Excerpted data.
§ §

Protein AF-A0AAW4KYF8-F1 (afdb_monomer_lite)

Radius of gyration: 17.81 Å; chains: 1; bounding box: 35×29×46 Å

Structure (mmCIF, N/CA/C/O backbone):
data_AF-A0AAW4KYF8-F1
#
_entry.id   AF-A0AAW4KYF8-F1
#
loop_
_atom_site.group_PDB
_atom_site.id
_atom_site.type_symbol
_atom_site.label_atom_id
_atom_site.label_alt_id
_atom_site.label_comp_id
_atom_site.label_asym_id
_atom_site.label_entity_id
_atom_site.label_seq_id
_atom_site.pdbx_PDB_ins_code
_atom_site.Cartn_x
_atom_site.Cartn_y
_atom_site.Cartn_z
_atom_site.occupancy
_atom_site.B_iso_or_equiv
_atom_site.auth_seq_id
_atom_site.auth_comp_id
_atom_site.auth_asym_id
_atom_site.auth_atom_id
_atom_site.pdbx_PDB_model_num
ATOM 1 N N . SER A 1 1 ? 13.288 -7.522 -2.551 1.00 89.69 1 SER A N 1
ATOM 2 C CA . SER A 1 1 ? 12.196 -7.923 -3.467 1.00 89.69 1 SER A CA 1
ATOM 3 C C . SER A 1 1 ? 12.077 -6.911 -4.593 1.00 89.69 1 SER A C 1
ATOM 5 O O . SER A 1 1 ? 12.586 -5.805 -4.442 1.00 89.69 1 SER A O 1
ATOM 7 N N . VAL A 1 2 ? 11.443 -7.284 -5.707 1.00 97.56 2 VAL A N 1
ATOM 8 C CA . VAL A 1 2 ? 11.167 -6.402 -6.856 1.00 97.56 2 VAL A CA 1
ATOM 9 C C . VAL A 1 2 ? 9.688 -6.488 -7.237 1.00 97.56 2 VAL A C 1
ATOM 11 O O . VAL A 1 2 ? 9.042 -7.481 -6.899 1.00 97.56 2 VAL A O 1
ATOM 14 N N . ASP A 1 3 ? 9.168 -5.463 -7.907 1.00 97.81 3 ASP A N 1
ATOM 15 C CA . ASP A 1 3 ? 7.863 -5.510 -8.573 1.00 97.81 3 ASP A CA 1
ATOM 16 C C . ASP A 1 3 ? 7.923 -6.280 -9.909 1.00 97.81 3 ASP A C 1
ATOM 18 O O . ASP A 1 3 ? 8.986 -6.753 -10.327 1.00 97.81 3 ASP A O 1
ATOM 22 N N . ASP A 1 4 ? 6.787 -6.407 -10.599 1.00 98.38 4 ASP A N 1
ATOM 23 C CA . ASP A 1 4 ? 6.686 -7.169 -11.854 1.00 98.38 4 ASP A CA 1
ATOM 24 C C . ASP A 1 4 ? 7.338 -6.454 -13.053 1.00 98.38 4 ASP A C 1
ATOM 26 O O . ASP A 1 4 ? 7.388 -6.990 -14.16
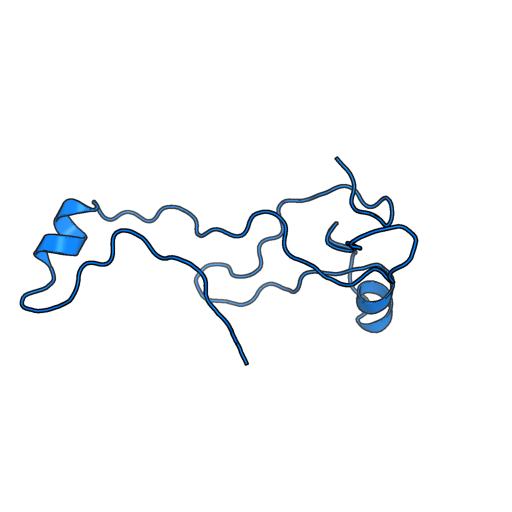4 1.00 98.38 4 ASP A O 1
ATOM 30 N N . GLU A 1 5 ? 7.861 -5.246 -12.839 1.00 98.19 5 GLU A N 1
ATOM 31 C CA . GLU A 1 5 ? 8.651 -4.489 -13.802 1.00 98.19 5 GLU A CA 1
ATOM 32 C C . GLU A 1 5 ? 10.156 -4.515 -13.467 1.00 98.19 5 GLU A C 1
ATOM 34 O O . GLU A 1 5 ? 10.962 -3.919 -14.194 1.00 98.19 5 GLU A O 1
ATOM 39 N N . GLY A 1 6 ? 10.558 -5.208 -12.397 1.00 97.94 6 GLY A N 1
ATOM 40 C CA . GLY A 1 6 ? 11.943 -5.321 -11.940 1.00 97.94 6 GLY A CA 1
ATOM 41 C C . GLY A 1 6 ? 12.445 -4.114 -11.140 1.00 97.94 6 GLY A C 1
ATOM 42 O O . GLY A 1 6 ? 13.654 -3.959 -10.971 1.00 97.94 6 GLY A O 1
ATOM 43 N N . THR A 1 7 ? 11.553 -3.244 -10.667 1.00 98.00 7 THR A N 1
ATOM 44 C CA . THR A 1 7 ? 11.902 -2.121 -9.789 1.00 98.00 7 THR A CA 1
ATOM 45 C C . THR A 1 7 ? 12.008 -2.623 -8.344 1.00 98.00 7 THR A C 1
ATOM 47 O O . THR A 1 7 ? 11.091 -3.307 -7.881 1.00 98.00 7 THR A O 1
ATOM 50 N N . PRO A 1 8 ? 13.091 -2.322 -7.603 1.00 97.62 8 PRO A N 1
ATOM 51 C CA . PRO A 1 8 ? 13.163 -2.625 -6.176 1.00 97.62 8 PRO A CA 1
ATOM 52 C C . PRO A 1 8 ? 11.980 -2.026 -5.410 1.00 97.62 8 PRO A C 1
ATOM 54 O O . PRO A 1 8 ? 11.562 -0.904 -5.677 1.00 97.62 8 PRO A O 1
ATOM 57 N N . THR A 1 9 ? 11.431 -2.783 -4.463 1.00 94.12 9 THR A N 1
ATOM 58 C CA . THR A 1 9 ? 10.331 -2.305 -3.614 1.00 94.12 9 THR A CA 1
ATOM 59 C C . THR A 1 9 ? 10.849 -1.331 -2.559 1.00 94.12 9 THR A C 1
ATOM 61 O O . THR A 1 9 ? 11.847 -1.638 -1.902 1.00 94.12 9 THR A O 1
ATOM 64 N N . GLU A 1 10 ? 10.135 -0.231 -2.328 1.00 92.25 10 GLU A N 1
ATOM 65 C CA . GLU A 1 10 ? 10.524 0.817 -1.377 1.00 92.25 10 GLU A CA 1
ATOM 66 C C . GLU A 1 10 ? 9.422 1.114 -0.349 1.00 92.25 10 GLU A C 1
ATOM 68 O O . GLU A 1 10 ? 8.261 0.732 -0.514 1.00 92.25 10 GLU A O 1
ATOM 73 N N 
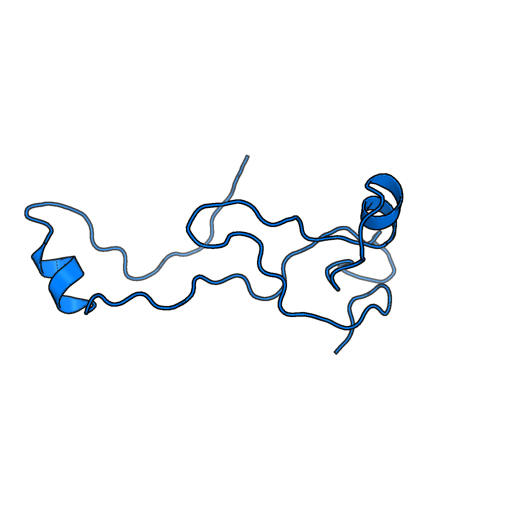. CYS A 1 11 ? 9.790 1.815 0.727 1.00 95.25 11 CYS A N 1
ATOM 74 C CA . CYS A 1 11 ? 8.824 2.433 1.631 1.00 95.25 11 CYS A CA 1
ATOM 75 C C . CYS A 1 11 ? 8.461 3.820 1.088 1.00 95.25 11 CYS A C 1
ATOM 77 O O . CYS A 1 11 ? 9.203 4.785 1.273 1.00 95.25 11 CYS A O 1
ATOM 79 N N . THR A 1 12 ? 7.337 3.912 0.380 1.00 96.06 12 THR A N 1
ATOM 80 C CA . THR A 1 12 ? 6.872 5.162 -0.232 1.00 96.06 12 THR A CA 1
ATOM 81 C C . THR A 1 12 ? 5.907 5.894 0.701 1.00 96.06 12 THR A C 1
ATOM 83 O O . THR A 1 12 ? 4.757 5.486 0.863 1.00 96.06 12 THR A O 1
ATOM 86 N N . THR A 1 13 ? 6.344 7.009 1.290 1.00 97.69 13 THR A N 1
ATOM 87 C CA . THR A 1 13 ? 5.458 7.893 2.063 1.00 97.69 13 THR A CA 1
ATOM 88 C C . THR A 1 13 ? 4.472 8.592 1.127 1.00 97.69 13 THR A C 1
ATOM 90 O O . THR A 1 13 ? 4.864 9.457 0.348 1.00 97.69 13 THR A O 1
ATOM 93 N N . LEU A 1 14 ? 3.187 8.234 1.209 1.00 98.19 14 LEU A N 1
ATOM 94 C CA . LEU A 1 14 ? 2.125 8.840 0.390 1.00 98.19 14 LEU A CA 1
ATOM 95 C C . LEU A 1 14 ? 1.557 10.113 1.023 1.00 98.19 14 LEU A C 1
ATOM 97 O O . LEU A 1 14 ? 1.281 11.090 0.328 1.00 98.19 14 LEU A O 1
ATOM 101 N N . ILE A 1 15 ? 1.401 10.103 2.346 1.00 98.50 15 ILE A N 1
ATOM 102 C CA . ILE A 1 15 ? 0.883 11.216 3.139 1.00 98.50 15 ILE A CA 1
ATOM 103 C C . ILE A 1 15 ? 1.776 11.373 4.366 1.00 98.50 15 ILE A C 1
ATOM 105 O O . ILE A 1 15 ? 2.053 10.402 5.065 1.00 98.50 15 ILE A O 1
ATOM 109 N N . GLU A 1 16 ? 2.203 12.600 4.636 1.00 98.31 16 GLU A N 1
ATOM 110 C CA . GLU A 1 16 ? 3.013 12.957 5.796 1.00 98.31 16 GLU A CA 1
ATOM 111 C C . GLU A 1 16 ? 2.333 14.108 6.531 1.00 98.31 16 GLU A C 1
ATOM 113 O O . GLU A 1 16 ? 2.098 15.165 5.948 1.00 98.31 16 GLU A O 1
ATOM 118 N N . ASN A 1 17 ? 1.982 13.897 7.802 1.00 96.81 17 ASN A N 1
ATOM 119 C CA . ASN A 1 17 ? 1.315 14.901 8.642 1.00 96.81 17 ASN A CA 1
ATOM 120 C C . ASN A 1 17 ? 0.073 15.530 7.976 1.00 96.81 17 ASN A C 1
ATOM 122 O O . ASN A 1 17 ? -0.157 16.733 8.062 1.00 96.81 17 ASN A O 1
ATOM 126 N N . GLY A 1 18 ? -0.713 14.708 7.273 1.00 97.50 18 GLY A N 1
ATOM 127 C CA . GLY A 1 18 ? -1.919 15.140 6.558 1.00 97.50 18 GLY A CA 1
ATOM 128 C C . GLY A 1 18 ? -1.674 15.776 5.184 1.00 97.50 18 GLY A C 1
ATOM 129 O O . GLY A 1 18 ? -2.635 16.137 4.513 1.00 97.50 18 GLY A O 1
ATOM 130 N N . VAL A 1 19 ? -0.422 15.888 4.732 1.00 98.31 19 VAL A N 1
ATOM 131 C CA . VAL A 1 19 ? -0.061 16.476 3.435 1.00 98.31 19 VAL A CA 1
ATOM 132 C C . VAL A 1 19 ? 0.327 15.382 2.444 1.00 98.31 19 VAL A C 1
ATOM 134 O O . VAL A 1 19 ? 1.144 14.517 2.754 1.00 98.31 19 VAL A O 1
ATOM 137 N N . ILE A 1 20 ? -0.233 15.429 1.233 1.00 97.75 20 ILE A N 1
ATOM 138 C CA . ILE A 1 20 ? 0.111 14.503 0.144 1.00 97.75 20 ILE A CA 1
ATOM 139 C C . ILE A 1 20 ? 1.568 14.726 -0.276 1.00 97.75 20 ILE A C 1
ATOM 141 O O . ILE A 1 20 ? 1.975 15.849 -0.571 1.00 97.75 20 ILE A O 1
ATOM 145 N N . LYS A 1 21 ? 2.349 13.645 -0.324 1.00 97.75 21 LYS A N 1
ATOM 146 C CA . LYS A 1 21 ? 3.765 13.660 -0.720 1.00 97.75 21 LYS A CA 1
ATOM 147 C C . LYS A 1 21 ? 4.004 13.099 -2.116 1.00 97.75 21 LYS A C 1
ATOM 149 O O . LYS A 1 21 ? 4.989 13.469 -2.748 1.00 97.75 21 LYS A O 1
ATOM 154 N N . GLY A 1 22 ? 3.111 12.244 -2.607 1.00 95.56 22 GLY A N 1
ATOM 155 C CA . GLY A 1 22 ? 3.224 11.669 -3.939 1.00 95.56 22 GLY A CA 1
ATOM 156 C C . GLY A 1 22 ? 2.244 10.532 -4.185 1.00 95.56 22 GLY A C 1
ATOM 157 O O . GLY A 1 22 ? 1.317 10.301 -3.409 1.00 95.56 22 GLY A O 1
ATOM 158 N N . TYR A 1 23 ? 2.485 9.817 -5.279 1.00 97.44 23 TYR A N 1
ATOM 159 C CA . TYR A 1 23 ? 1.672 8.699 -5.742 1.00 97.44 23 TYR A CA 1
ATOM 160 C C . TYR A 1 23 ? 2.534 7.451 -5.916 1.00 97.44 23 TYR A C 1
ATOM 162 O O . TYR A 1 23 ? 3.746 7.542 -6.102 1.00 97.44 23 TYR A O 1
ATOM 170 N N . MET A 1 24 ? 1.888 6.289 -5.904 1.00 98.19 24 MET A N 1
ATOM 171 C CA . MET A 1 24 ? 2.500 5.033 -6.333 1.00 98.19 24 MET A CA 1
ATOM 172 C C . MET A 1 24 ? 2.606 5.004 -7.858 1.00 98.19 24 MET A C 1
ATOM 174 O O . MET A 1 24 ? 1.683 5.439 -8.545 1.00 98.19 24 MET A O 1
ATOM 178 N N . GLN A 1 25 ? 3.708 4.473 -8.381 1.00 98.44 25 GLN A N 1
ATOM 179 C CA . GLN A 1 25 ? 4.044 4.534 -9.799 1.00 98.44 25 GLN A CA 1
ATOM 180 C C . GLN A 1 25 ? 4.481 3.180 -10.366 1.00 98.44 25 GLN A C 1
ATOM 182 O O . GLN A 1 25 ? 5.213 2.420 -9.727 1.00 98.44 25 GLN A
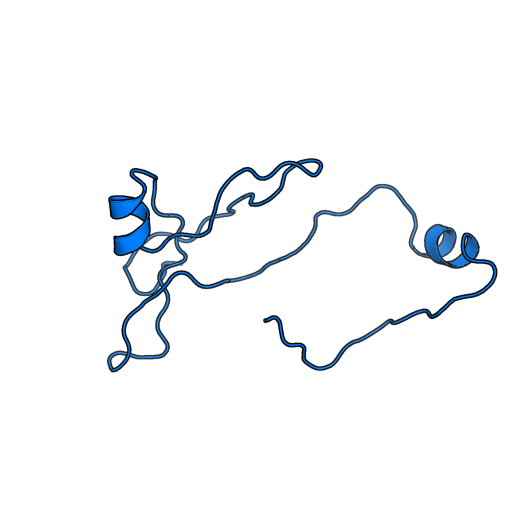 O 1
ATOM 187 N N . ASP A 1 26 ? 4.087 2.941 -11.614 1.00 98.31 26 ASP A N 1
ATOM 188 C CA . ASP A 1 26 ? 4.698 1.980 -12.534 1.00 98.31 26 ASP A CA 1
ATOM 189 C C . ASP A 1 26 ? 5.657 2.723 -13.493 1.00 98.31 26 ASP A C 1
ATOM 191 O O . ASP A 1 26 ? 5.822 3.947 -13.422 1.00 98.31 26 ASP A O 1
ATOM 195 N N . LYS A 1 27 ? 6.318 2.014 -14.414 1.00 98.31 27 LYS A N 1
ATOM 196 C CA . LYS A 1 27 ? 7.250 2.638 -15.369 1.00 98.31 27 LYS A CA 1
ATOM 197 C C . LYS A 1 27 ? 6.574 3.620 -16.320 1.00 98.31 27 LYS A C 1
ATOM 199 O O . LYS A 1 27 ? 7.200 4.618 -16.690 1.00 98.31 27 LYS A O 1
ATOM 204 N N . LEU A 1 28 ? 5.356 3.317 -16.765 1.00 98.44 28 LEU A N 1
ATOM 205 C CA . LEU A 1 28 ? 4.639 4.117 -17.754 1.00 98.44 28 LEU A CA 1
ATOM 206 C C . LEU A 1 28 ? 4.202 5.458 -17.155 1.00 98.44 28 LEU A C 1
ATOM 208 O O . LEU A 1 28 ? 4.537 6.507 -17.706 1.00 98.44 28 LEU A O 1
ATOM 212 N N . ASN A 1 29 ? 3.531 5.432 -16.008 1.00 98.44 29 ASN A N 1
ATOM 213 C CA . ASN A 1 29 ? 3.012 6.622 -15.344 1.00 98.44 29 ASN A CA 1
ATOM 214 C C . ASN A 1 29 ? 4.136 7.470 -14.746 1.00 98.44 29 ASN A C 1
ATOM 216 O O . ASN A 1 29 ? 4.120 8.688 -14.929 1.00 98.44 29 ASN A O 1
ATOM 220 N N . ALA A 1 30 ? 5.180 6.852 -14.172 1.00 98.06 30 ALA A N 1
ATOM 221 C CA . ALA A 1 30 ? 6.369 7.581 -13.723 1.00 98.06 30 ALA A CA 1
ATOM 222 C C . ALA A 1 30 ? 6.966 8.428 -14.857 1.00 98.06 30 ALA A C 1
ATOM 224 O O . ALA A 1 30 ? 7.267 9.608 -14.678 1.00 98.06 30 ALA A O 1
ATOM 225 N N . ARG A 1 31 ? 7.081 7.844 -16.058 1.00 98.25 31 ARG A N 1
ATOM 226 C CA . ARG A 1 31 ? 7.590 8.548 -17.239 1.00 98.25 31 ARG A CA 1
ATOM 227 C C . ARG A 1 31 ? 6.661 9.677 -17.685 1.00 98.25 31 ARG A C 1
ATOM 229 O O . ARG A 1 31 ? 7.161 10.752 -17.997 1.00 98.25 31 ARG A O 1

§ §

About this task. Among the entries above, the lines between the ones containing "ATOM 34 O O" and "ATOM 61 O O", inclusive, are to be transcribed exactly. No other line is to be given.

The completed task.
ATOM 34 O O . GLU A 1 5 ? 10.962 -3.919 -14.194 1.00 98.19 5 GLU A O 1
ATOM 39 N N . GLY A 1 6 ? 10.558 -5.208 -12.397 1.00 97.94 6 GLY A N 1
ATOM 40 C CA . GLY A 1 6 ? 11.943 -5.321 -11.940 1.00 97.94 6 GLY A CA 1
ATOM 41 C C . GLY A 1 6 ? 12.445 -4.114 -11.140 1.00 97.94 6 GLY A C 1
ATOM 42 O O . GLY A 1 6 ? 13.654 -3.959 -10.971 1.00 97.94 6 GLY A O 1
ATOM 43 N N . THR A 1 7 ? 11.553 -3.244 -10.667 1.00 98.00 7 THR A N 1
ATOM 44 C CA . THR A 1 7 ? 11.902 -2.121 -9.789 1.00 98.00 7 THR A CA 1
ATOM 45 C C . THR A 1 7 ? 12.008 -2.623 -8.344 1.00 98.00 7 THR A C 1
ATOM 47 O O . THR A 1 7 ? 11.091 -3.307 -7.881 1.00 98.00 7 THR A O 1
ATOM 50 N N . PRO A 1 8 ? 13.091 -2.322 -7.603 1.00 97.62 8 PRO A N 1
ATOM 51 C CA . PRO A 1 8 ? 13.163 -2.625 -6.176 1.00 97.62 8 PRO A CA 1
ATOM 52 C C . PRO A 1 8 ? 11.980 -2.026 -5.410 1.00 97.62 8 PRO A C 1
ATOM 54 O O . PRO A 1 8 ? 11.562 -0.904 -5.677 1.00 97.62 8 PRO A O 1
ATOM 57 N N . THR A 1 9 ? 11.431 -2.783 -4.463 1.00 94.12 9 THR A N 1
ATOM 58 C CA . THR A 1 9 ? 10.331 -2.305 -3.614 1.00 94.12 9 THR A CA 1
ATOM 59 C C . THR A 1 9 ? 10.849 -1.331 -2.559 1.00 94.12 9 THR A C 1
ATOM 61 O O . THR A 1 9 ? 11.847 -1.638 -1.902 1.00 94.12 9 THR A O 1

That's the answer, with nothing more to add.